(Source records)
|---|
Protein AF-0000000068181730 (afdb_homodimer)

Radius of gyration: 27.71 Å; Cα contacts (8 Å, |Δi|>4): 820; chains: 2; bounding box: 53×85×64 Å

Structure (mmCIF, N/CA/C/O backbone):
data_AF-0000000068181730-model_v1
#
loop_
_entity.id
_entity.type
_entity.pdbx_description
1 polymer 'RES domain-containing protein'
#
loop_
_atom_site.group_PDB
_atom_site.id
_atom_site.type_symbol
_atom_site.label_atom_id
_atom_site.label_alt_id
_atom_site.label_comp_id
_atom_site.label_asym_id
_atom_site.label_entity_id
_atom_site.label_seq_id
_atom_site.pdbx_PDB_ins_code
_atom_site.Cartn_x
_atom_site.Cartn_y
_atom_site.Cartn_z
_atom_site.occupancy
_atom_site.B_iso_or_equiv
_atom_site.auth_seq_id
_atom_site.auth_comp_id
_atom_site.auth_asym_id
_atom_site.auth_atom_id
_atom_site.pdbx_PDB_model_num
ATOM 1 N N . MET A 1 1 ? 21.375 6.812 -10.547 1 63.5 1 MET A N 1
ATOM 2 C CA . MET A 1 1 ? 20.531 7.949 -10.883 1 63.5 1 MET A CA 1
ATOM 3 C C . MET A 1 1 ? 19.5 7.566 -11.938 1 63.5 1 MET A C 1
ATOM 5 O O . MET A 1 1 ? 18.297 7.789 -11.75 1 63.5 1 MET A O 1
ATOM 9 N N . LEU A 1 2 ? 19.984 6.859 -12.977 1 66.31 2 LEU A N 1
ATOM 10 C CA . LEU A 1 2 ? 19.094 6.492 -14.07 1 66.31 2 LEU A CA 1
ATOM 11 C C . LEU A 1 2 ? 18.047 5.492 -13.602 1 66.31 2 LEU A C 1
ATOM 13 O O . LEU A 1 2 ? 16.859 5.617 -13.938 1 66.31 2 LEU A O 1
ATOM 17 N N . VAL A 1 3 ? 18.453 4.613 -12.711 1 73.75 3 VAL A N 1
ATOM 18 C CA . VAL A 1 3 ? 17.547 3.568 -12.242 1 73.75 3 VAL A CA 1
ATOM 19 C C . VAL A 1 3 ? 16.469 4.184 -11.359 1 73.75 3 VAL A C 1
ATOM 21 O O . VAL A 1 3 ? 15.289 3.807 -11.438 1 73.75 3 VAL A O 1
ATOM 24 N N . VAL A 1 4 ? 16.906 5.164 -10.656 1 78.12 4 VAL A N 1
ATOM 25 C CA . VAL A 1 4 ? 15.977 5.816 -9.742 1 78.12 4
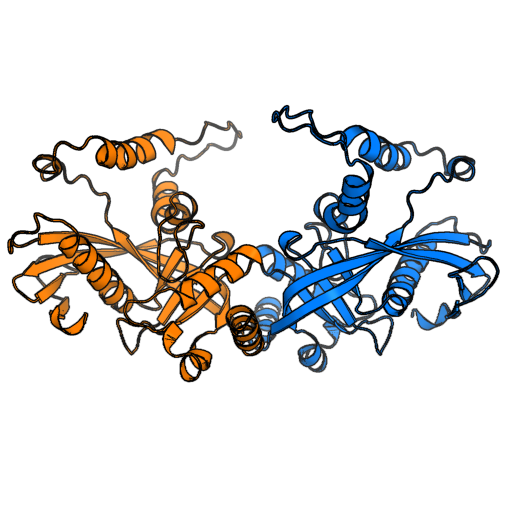 VAL A CA 1
ATOM 26 C C . VA
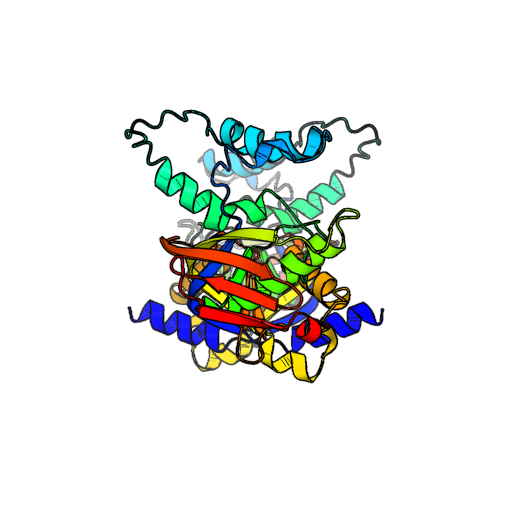L A 1 4 ? 14.938 6.598 -10.539 1 78.12 4 VAL A C 1
ATOM 28 O O . VAL A 1 4 ? 13.742 6.539 -10.242 1 78.12 4 VAL A O 1
ATOM 31 N N . PHE A 1 5 ? 15.375 7.266 -11.547 1 78.31 5 PHE A N 1
ATOM 32 C CA . PHE A 1 5 ? 14.469 8.047 -12.375 1 78.31 5 PHE A CA 1
ATOM 33 C C . PHE A 1 5 ? 13.508 7.133 -13.133 1 78.31 5 PHE A C 1
ATOM 35 O O . PHE A 1 5 ? 12.32 7.441 -13.266 1 78.31 5 PHE A O 1
ATOM 42 N N . GLU A 1 6 ? 14.039 6.059 -13.617 1 83.19 6 GLU A N 1
ATOM 43 C CA . GLU A 1 6 ? 13.211 5.094 -14.328 1 83.19 6 GLU A CA 1
ATOM 44 C C . GLU A 1 6 ? 12.133 4.512 -13.422 1 83.19 6 GLU A C 1
ATOM 46 O O . GLU A 1 6 ? 10.984 4.367 -13.836 1 83.19 6 GLU A O 1
ATOM 51 N N . MET A 1 7 ? 12.492 4.281 -12.242 1 89.31 7 MET A N 1
ATOM 52 C CA . MET A 1 7 ? 11.562 3.717 -11.273 1 89.31 7 MET A CA 1
ATOM 53 C C . MET A 1 7 ? 10.477 4.723 -10.914 1 89.31 7 MET A C 1
ATOM 55 O O . MET A 1 7 ? 9.305 4.355 -10.781 1 89.31 7 MET A O 1
ATOM 59 N N . ARG A 1 8 ? 10.883 5.996 -10.828 1 86.94 8 ARG A N 1
ATOM 60 C CA . ARG A 1 8 ? 9.922 7.047 -10.531 1 86.94 8 ARG A CA 1
ATOM 61 C C . ARG A 1 8 ? 8.906 7.203 -11.656 1 86.94 8 ARG A C 1
ATOM 63 O O . ARG A 1 8 ? 7.707 7.324 -11.406 1 86.94 8 ARG A O 1
ATOM 70 N N . SER A 1 9 ? 9.414 7.199 -12.852 1 88.75 9 SER A N 1
ATOM 71 C CA . SER A 1 9 ? 8.547 7.328 -14.016 1 88.75 9 SER A CA 1
ATOM 72 C C . SER A 1 9 ? 7.598 6.145 -14.133 1 88.75 9 SER A C 1
ATOM 74 O O . SER A 1 9 ? 6.414 6.316 -14.445 1 88.75 9 SER A O 1
ATOM 76 N N . LEU A 1 10 ? 8.102 4.988 -13.867 1 93 10 LEU A N 1
ATOM 77 C CA . LEU A 1 10 ? 7.297 3.773 -13.93 1 93 10 LEU A CA 1
ATOM 78 C C . LEU A 1 10 ? 6.121 3.848 -12.961 1 93 10 LEU A C 1
ATOM 80 O O . LEU A 1 10 ? 4.969 3.688 -13.367 1 93 10 LEU A O 1
ATOM 84 N N . PHE A 1 11 ? 6.355 4.203 -11.734 1 93.25 11 PHE A N 1
ATOM 85 C CA . PHE A 1 11 ? 5.312 4.191 -10.719 1 93.25 11 PHE A CA 1
ATOM 86 C C . PHE A 1 11 ? 4.332 5.336 -10.93 1 93.25 11 PHE A C 1
ATOM 88 O O . PHE A 1 11 ? 3.148 5.215 -10.609 1 93.25 11 PHE A O 1
ATOM 95 N N . ALA A 1 12 ? 4.797 6.398 -11.484 1 89.56 12 ALA A N 1
ATOM 96 C CA . ALA A 1 12 ? 3.934 7.551 -11.734 1 89.56 12 ALA A CA 1
ATOM 97 C C . ALA A 1 12 ? 2.873 7.219 -12.781 1 89.56 12 ALA A C 1
ATOM 99 O O . ALA A 1 12 ? 1.858 7.914 -12.891 1 89.56 12 ALA A O 1
ATOM 100 N N . GLN A 1 13 ? 3.062 6.148 -13.516 1 91.94 13 GLN A N 1
ATOM 101 C CA . GLN A 1 13 ? 2.166 5.805 -14.617 1 91.94 13 GLN A CA 1
ATOM 102 C C . GLN A 1 13 ? 1.231 4.664 -14.227 1 91.94 13 GLN A C 1
ATOM 104 O O . GLN A 1 13 ? 0.318 4.316 -14.977 1 91.94 13 GLN A O 1
ATOM 109 N N . LEU A 1 14 ? 1.401 4.168 -13.055 1 93.62 14 LEU A N 1
ATOM 110 C CA . LEU A 1 14 ? 0.621 3.002 -12.648 1 93.62 14 LEU A CA 1
ATOM 111 C C . LEU A 1 14 ? -0.797 3.406 -12.258 1 93.62 14 LEU A C 1
ATOM 113 O O . LEU A 1 14 ? -1.021 4.523 -11.789 1 93.62 14 LEU A O 1
ATOM 117 N N . THR A 1 15 ? -1.684 2.508 -12.508 1 92.88 15 THR A N 1
ATOM 118 C CA . THR A 1 15 ? -3.045 2.566 -11.984 1 92.88 15 THR A CA 1
ATOM 119 C C . THR A 1 15 ? -3.305 1.418 -11.016 1 92.88 15 THR A C 1
ATOM 121 O O . THR A 1 15 ? -2.428 0.584 -10.781 1 92.88 15 THR A O 1
ATOM 124 N N . LEU A 1 16 ? -4.484 1.465 -10.43 1 95.44 16 LEU A N 1
ATOM 125 C CA . LEU A 1 16 ? -4.895 0.364 -9.562 1 95.44 16 LEU A CA 1
ATOM 126 C C . LEU A 1 16 ? -5.977 -0.477 -10.234 1 95.44 16 LEU A C 1
ATOM 128 O O . LEU A 1 16 ? -6.648 -0.011 -11.156 1 95.44 16 LEU A O 1
ATOM 132 N N . THR A 1 17 ? -6.066 -1.649 -9.852 1 95.44 17 THR A N 1
ATOM 133 C CA . THR A 1 17 ? -7.199 -2.518 -10.156 1 95.44 17 THR A CA 1
ATOM 134 C C . THR A 1 17 ? -7.785 -3.113 -8.883 1 95.44 17 THR A C 1
ATOM 136 O O . THR A 1 17 ? -7.051 -3.631 -8.039 1 95.44 17 THR A O 1
ATOM 139 N N . ASP A 1 18 ? -9.07 -2.967 -8.766 1 95.25 18 ASP A N 1
ATOM 140 C CA . ASP A 1 18 ? -9.75 -3.463 -7.574 1 95.25 18 ASP A CA 1
ATOM 141 C C . ASP A 1 18 ? -10.102 -4.945 -7.715 1 95.25 18 ASP A C 1
ATOM 143 O O . ASP A 1 18 ? -11.047 -5.301 -8.414 1 95.25 18 ASP A O 1
ATOM 147 N N . VAL A 1 19 ? -9.414 -5.812 -7 1 95.88 19 VAL A N 1
ATOM 148 C CA . VAL A 1 19 ? -9.531 -7.262 -7.094 1 95.88 19 VAL A CA 1
ATOM 149 C C . VAL A 1 19 ? -10.383 -7.789 -5.938 1 95.88 19 VAL A C 1
ATOM 151 O O . VAL A 1 19 ? -10.117 -7.477 -4.773 1 95.88 19 VAL A O 1
ATOM 154 N N . HIS A 1 20 ? -11.406 -8.5 -6.262 1 95.69 20 HIS A N 1
ATOM 155 C CA . HIS A 1 20 ? -12.266 -9.227 -5.324 1 95.69 20 HIS A CA 1
ATOM 156 C C . HIS A 1 20 ? -12.648 -10.594 -5.871 1 95.69 20 HIS A C 1
ATOM 158 O O . HIS A 1 20 ? -13.773 -10.789 -6.336 1 95.69 20 HIS A O 1
ATOM 164 N N . GLN A 1 21 ? -11.711 -11.492 -5.719 1 97.31 21 GLN A N 1
ATOM 165 C CA . GLN A 1 21 ? -11.93 -12.797 -6.336 1 97.31 21 GLN A CA 1
ATOM 166 C C . GLN A 1 21 ? -11.031 -13.859 -5.711 1 97.31 21 GLN A C 1
ATOM 168 O O . GLN A 1 21 ? -10.117 -13.539 -4.945 1 97.31 21 GLN A O 1
ATOM 173 N N . ASP A 1 22 ? -11.344 -15.109 -6.051 1 98.25 22 ASP A N 1
ATOM 174 C CA . ASP A 1 22 ? -10.445 -16.203 -5.719 1 98.25 22 ASP A CA 1
ATOM 175 C C . ASP A 1 22 ? -9.258 -16.25 -6.672 1 98.25 22 ASP A C 1
ATOM 177 O O . ASP A 1 22 ? -9.414 -16.047 -7.879 1 98.25 22 ASP A O 1
ATOM 181 N N . ILE A 1 23 ? -8.148 -16.531 -6.098 1 98.56 23 ILE A N 1
ATOM 182 C CA . ILE A 1 23 ? -6.895 -16.688 -6.828 1 98.56 23 ILE A CA 1
ATOM 183 C C . ILE A 1 23 ? -6.328 -18.078 -6.578 1 98.56 23 ILE A C 1
ATOM 185 O O . ILE A 1 23 ? -6.422 -18.609 -5.469 1 98.56 23 ILE A O 1
ATOM 189 N N . ALA A 1 24 ? -5.797 -18.688 -7.613 1 98.75 24 ALA A N 1
ATOM 190 C CA . ALA A 1 24 ? -5.238 -20.031 -7.5 1 98.75 24 ALA A CA 1
ATOM 191 C C . ALA A 1 24 ? -3.818 -19.984 -6.938 1 98.75 24 ALA A C 1
ATOM 193 O O . ALA A 1 24 ? -2.979 -19.219 -7.41 1 98.75 24 ALA A O 1
ATOM 194 N N . ARG A 1 25 ? -3.602 -20.766 -5.988 1 98.44 25 ARG A N 1
ATOM 195 C CA . ARG A 1 25 ? -2.305 -20.953 -5.348 1 98.44 25 ARG A CA 1
ATOM 196 C C . ARG A 1 25 ? -1.82 -22.391 -5.5 1 98.44 25 ARG A C 1
ATOM 198 O O . ARG A 1 25 ? -2.488 -23.328 -5.055 1 98.44 25 ARG A O 1
ATOM 205 N N . ASN A 1 26 ? -0.665 -22.578 -6.156 1 97.44 26 ASN A N 1
ATOM 206 C CA . ASN A 1 26 ? -0.078 -23.875 -6.461 1 97.44 26 ASN A CA 1
ATOM 207 C C . ASN A 1 26 ? 1.216 -24.094 -5.684 1 97.44 26 ASN A C 1
ATOM 209 O O . ASN A 1 26 ? 2.213 -23.422 -5.918 1 97.44 26 ASN A O 1
ATOM 213 N N . ILE A 1 27 ? 1.156 -25.031 -4.73 1 94.75 27 ILE A N 1
ATOM 214 C CA . ILE A 1 27 ? 2.318 -25.266 -3.883 1 94.75 27 ILE A CA 1
ATOM 215 C C . ILE A 1 27 ? 2.727 -26.734 -3.959 1 94.75 27 ILE A C 1
ATOM 217 O O . ILE A 1 27 ? 1.942
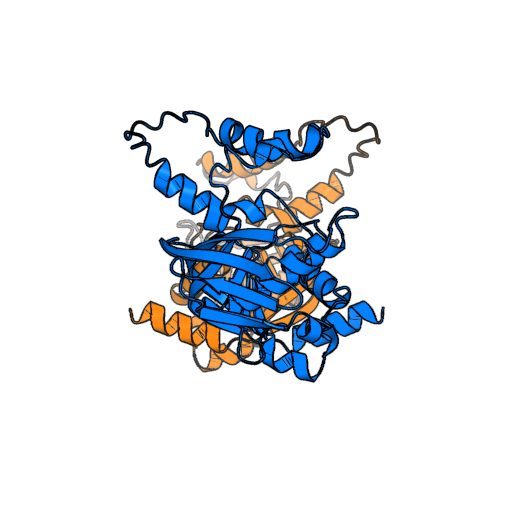 -27.578 -4.398 1 94.75 27 ILE A O 1
ATOM 221 N N . VAL A 1 28 ? 3.973 -26.938 -3.568 1 90.88 28 VAL A N 1
ATOM 222 C CA . VAL A 1 28 ? 4.453 -28.312 -3.475 1 90.88 28 VAL A CA 1
ATOM 223 C C . VAL A 1 28 ? 3.711 -29.047 -2.357 1 90.88 28 VAL A C 1
ATOM 225 O O . VAL A 1 28 ? 3.482 -28.484 -1.284 1 90.88 28 VAL A O 1
ATOM 228 N N . SER A 1 29 ? 3.225 -30.188 -2.621 1 79.94 29 SER A N 1
ATOM 229 C CA . SER A 1 29 ? 2.539 -30.984 -1.618 1 79.94 29 SER A CA 1
ATOM 230 C C . SER A 1 29 ? 3.525 -31.578 -0.613 1 79.94 29 SER A C 1
ATOM 232 O O . SER A 1 29 ? 4.598 -32.062 -0.992 1 79.94 29 SER A O 1
ATOM 234 N N . LEU A 1 30 ? 3.545 -31.078 0.678 1 55.16 30 LEU A N 1
ATOM 235 C CA . LEU A 1 30 ? 4.391 -31.719 1.68 1 55.16 30 LEU A CA 1
ATOM 236 C C . LEU A 1 30 ? 3.936 -33.156 1.942 1 55.16 30 LEU A C 1
ATOM 238 O O . LEU A 1 30 ? 4.453 -33.812 2.84 1 55.16 30 LEU A O 1
ATOM 242 N N . ARG A 1 31 ? 2.988 -33.594 1.496 1 46.03 31 ARG A N 1
ATOM 243 C CA . ARG A 1 31 ? 2.689 -35 1.79 1 46.03 31 ARG A CA 1
ATOM 244 C C . ARG A 1 31 ? 3.963 -35.812 1.816 1 46.03 31 ARG A C 1
ATOM 246 O O . ARG A 1 31 ? 4.934 -35.5 1.126 1 46.03 31 ARG A O 1
ATOM 253 N N . GLN A 1 32 ? 4.035 -36.875 2.727 1 39.31 32 GLN A N 1
ATOM 254 C CA . GLN A 1 32 ? 4.887 -38 3.16 1 39.31 32 GLN A CA 1
ATOM 255 C C . GLN A 1 32 ? 5.539 -38.688 1.97 1 39.31 32 GLN A C 1
ATOM 257 O O . GLN A 1 32 ? 4.883 -39.438 1.248 1 39.31 32 GLN A O 1
ATOM 262 N N . SER A 1 33 ? 6.152 -38.156 1.088 1 33.31 33 SER A N 1
ATOM 263 C CA . SER A 1 33 ? 6.93 -39.281 0.602 1 33.31 33 SER A CA 1
ATOM 264 C C . SER A 1 33 ? 7.59 -40.031 1.754 1 33.31 33 SER A C 1
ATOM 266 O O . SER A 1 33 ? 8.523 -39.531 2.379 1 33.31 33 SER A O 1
|---|
◆ Your assignment
Reproduce the lines of the entries above from the one with "ATOM 77 C CA" to the one with "ATOM 99 O O", both included, exactly and without any other line.

◆ Exercise solution
ATOM 77 C CA . LEU A 1 10 ? 7.297 3.773 -13.93 1 93 10 LEU A CA 1
ATOM 78 C C . LEU A 1 10 ? 6.121 3.848 -12.961 1 93 10 LEU A C 1
ATOM 80 O O . LEU A 1 10 ? 4.969 3.688 -13.367 1 93 10 LEU A O 1
ATOM 84 N N . PHE A 1 11 ? 6.355 4.203 -11.734 1 93.25 11 PHE A N 1
ATOM 85 C CA . PHE A 1 11 ? 5.312 4.191 -10.719 1 93.25 11 PHE A CA 1
ATOM 86 C C . PHE A 1 11 ? 4.332 5.336 -10.93 1 93.25 11 PHE A C 1
ATOM 88 O O . PHE A 1 11 ? 3.148 5.215 -10.609 1 93.25 11 PHE A O 1
ATOM 95 N N . ALA A 1 12 ? 4.797 6.398 -11.484 1 89.56 12 ALA A N 1
ATOM 96 C CA . ALA A 1 12 ? 3.934 7.551 -11.734 1 89.56 12 ALA A CA 1
ATOM 97 C C . ALA A 1 12 ? 2.873 7.219 -12.781 1 89.56 12 ALA A C 1
ATOM 99 O O . ALA A 1 12 ? 1.858 7.914 -12.891 1 89.56 12 ALA A O 1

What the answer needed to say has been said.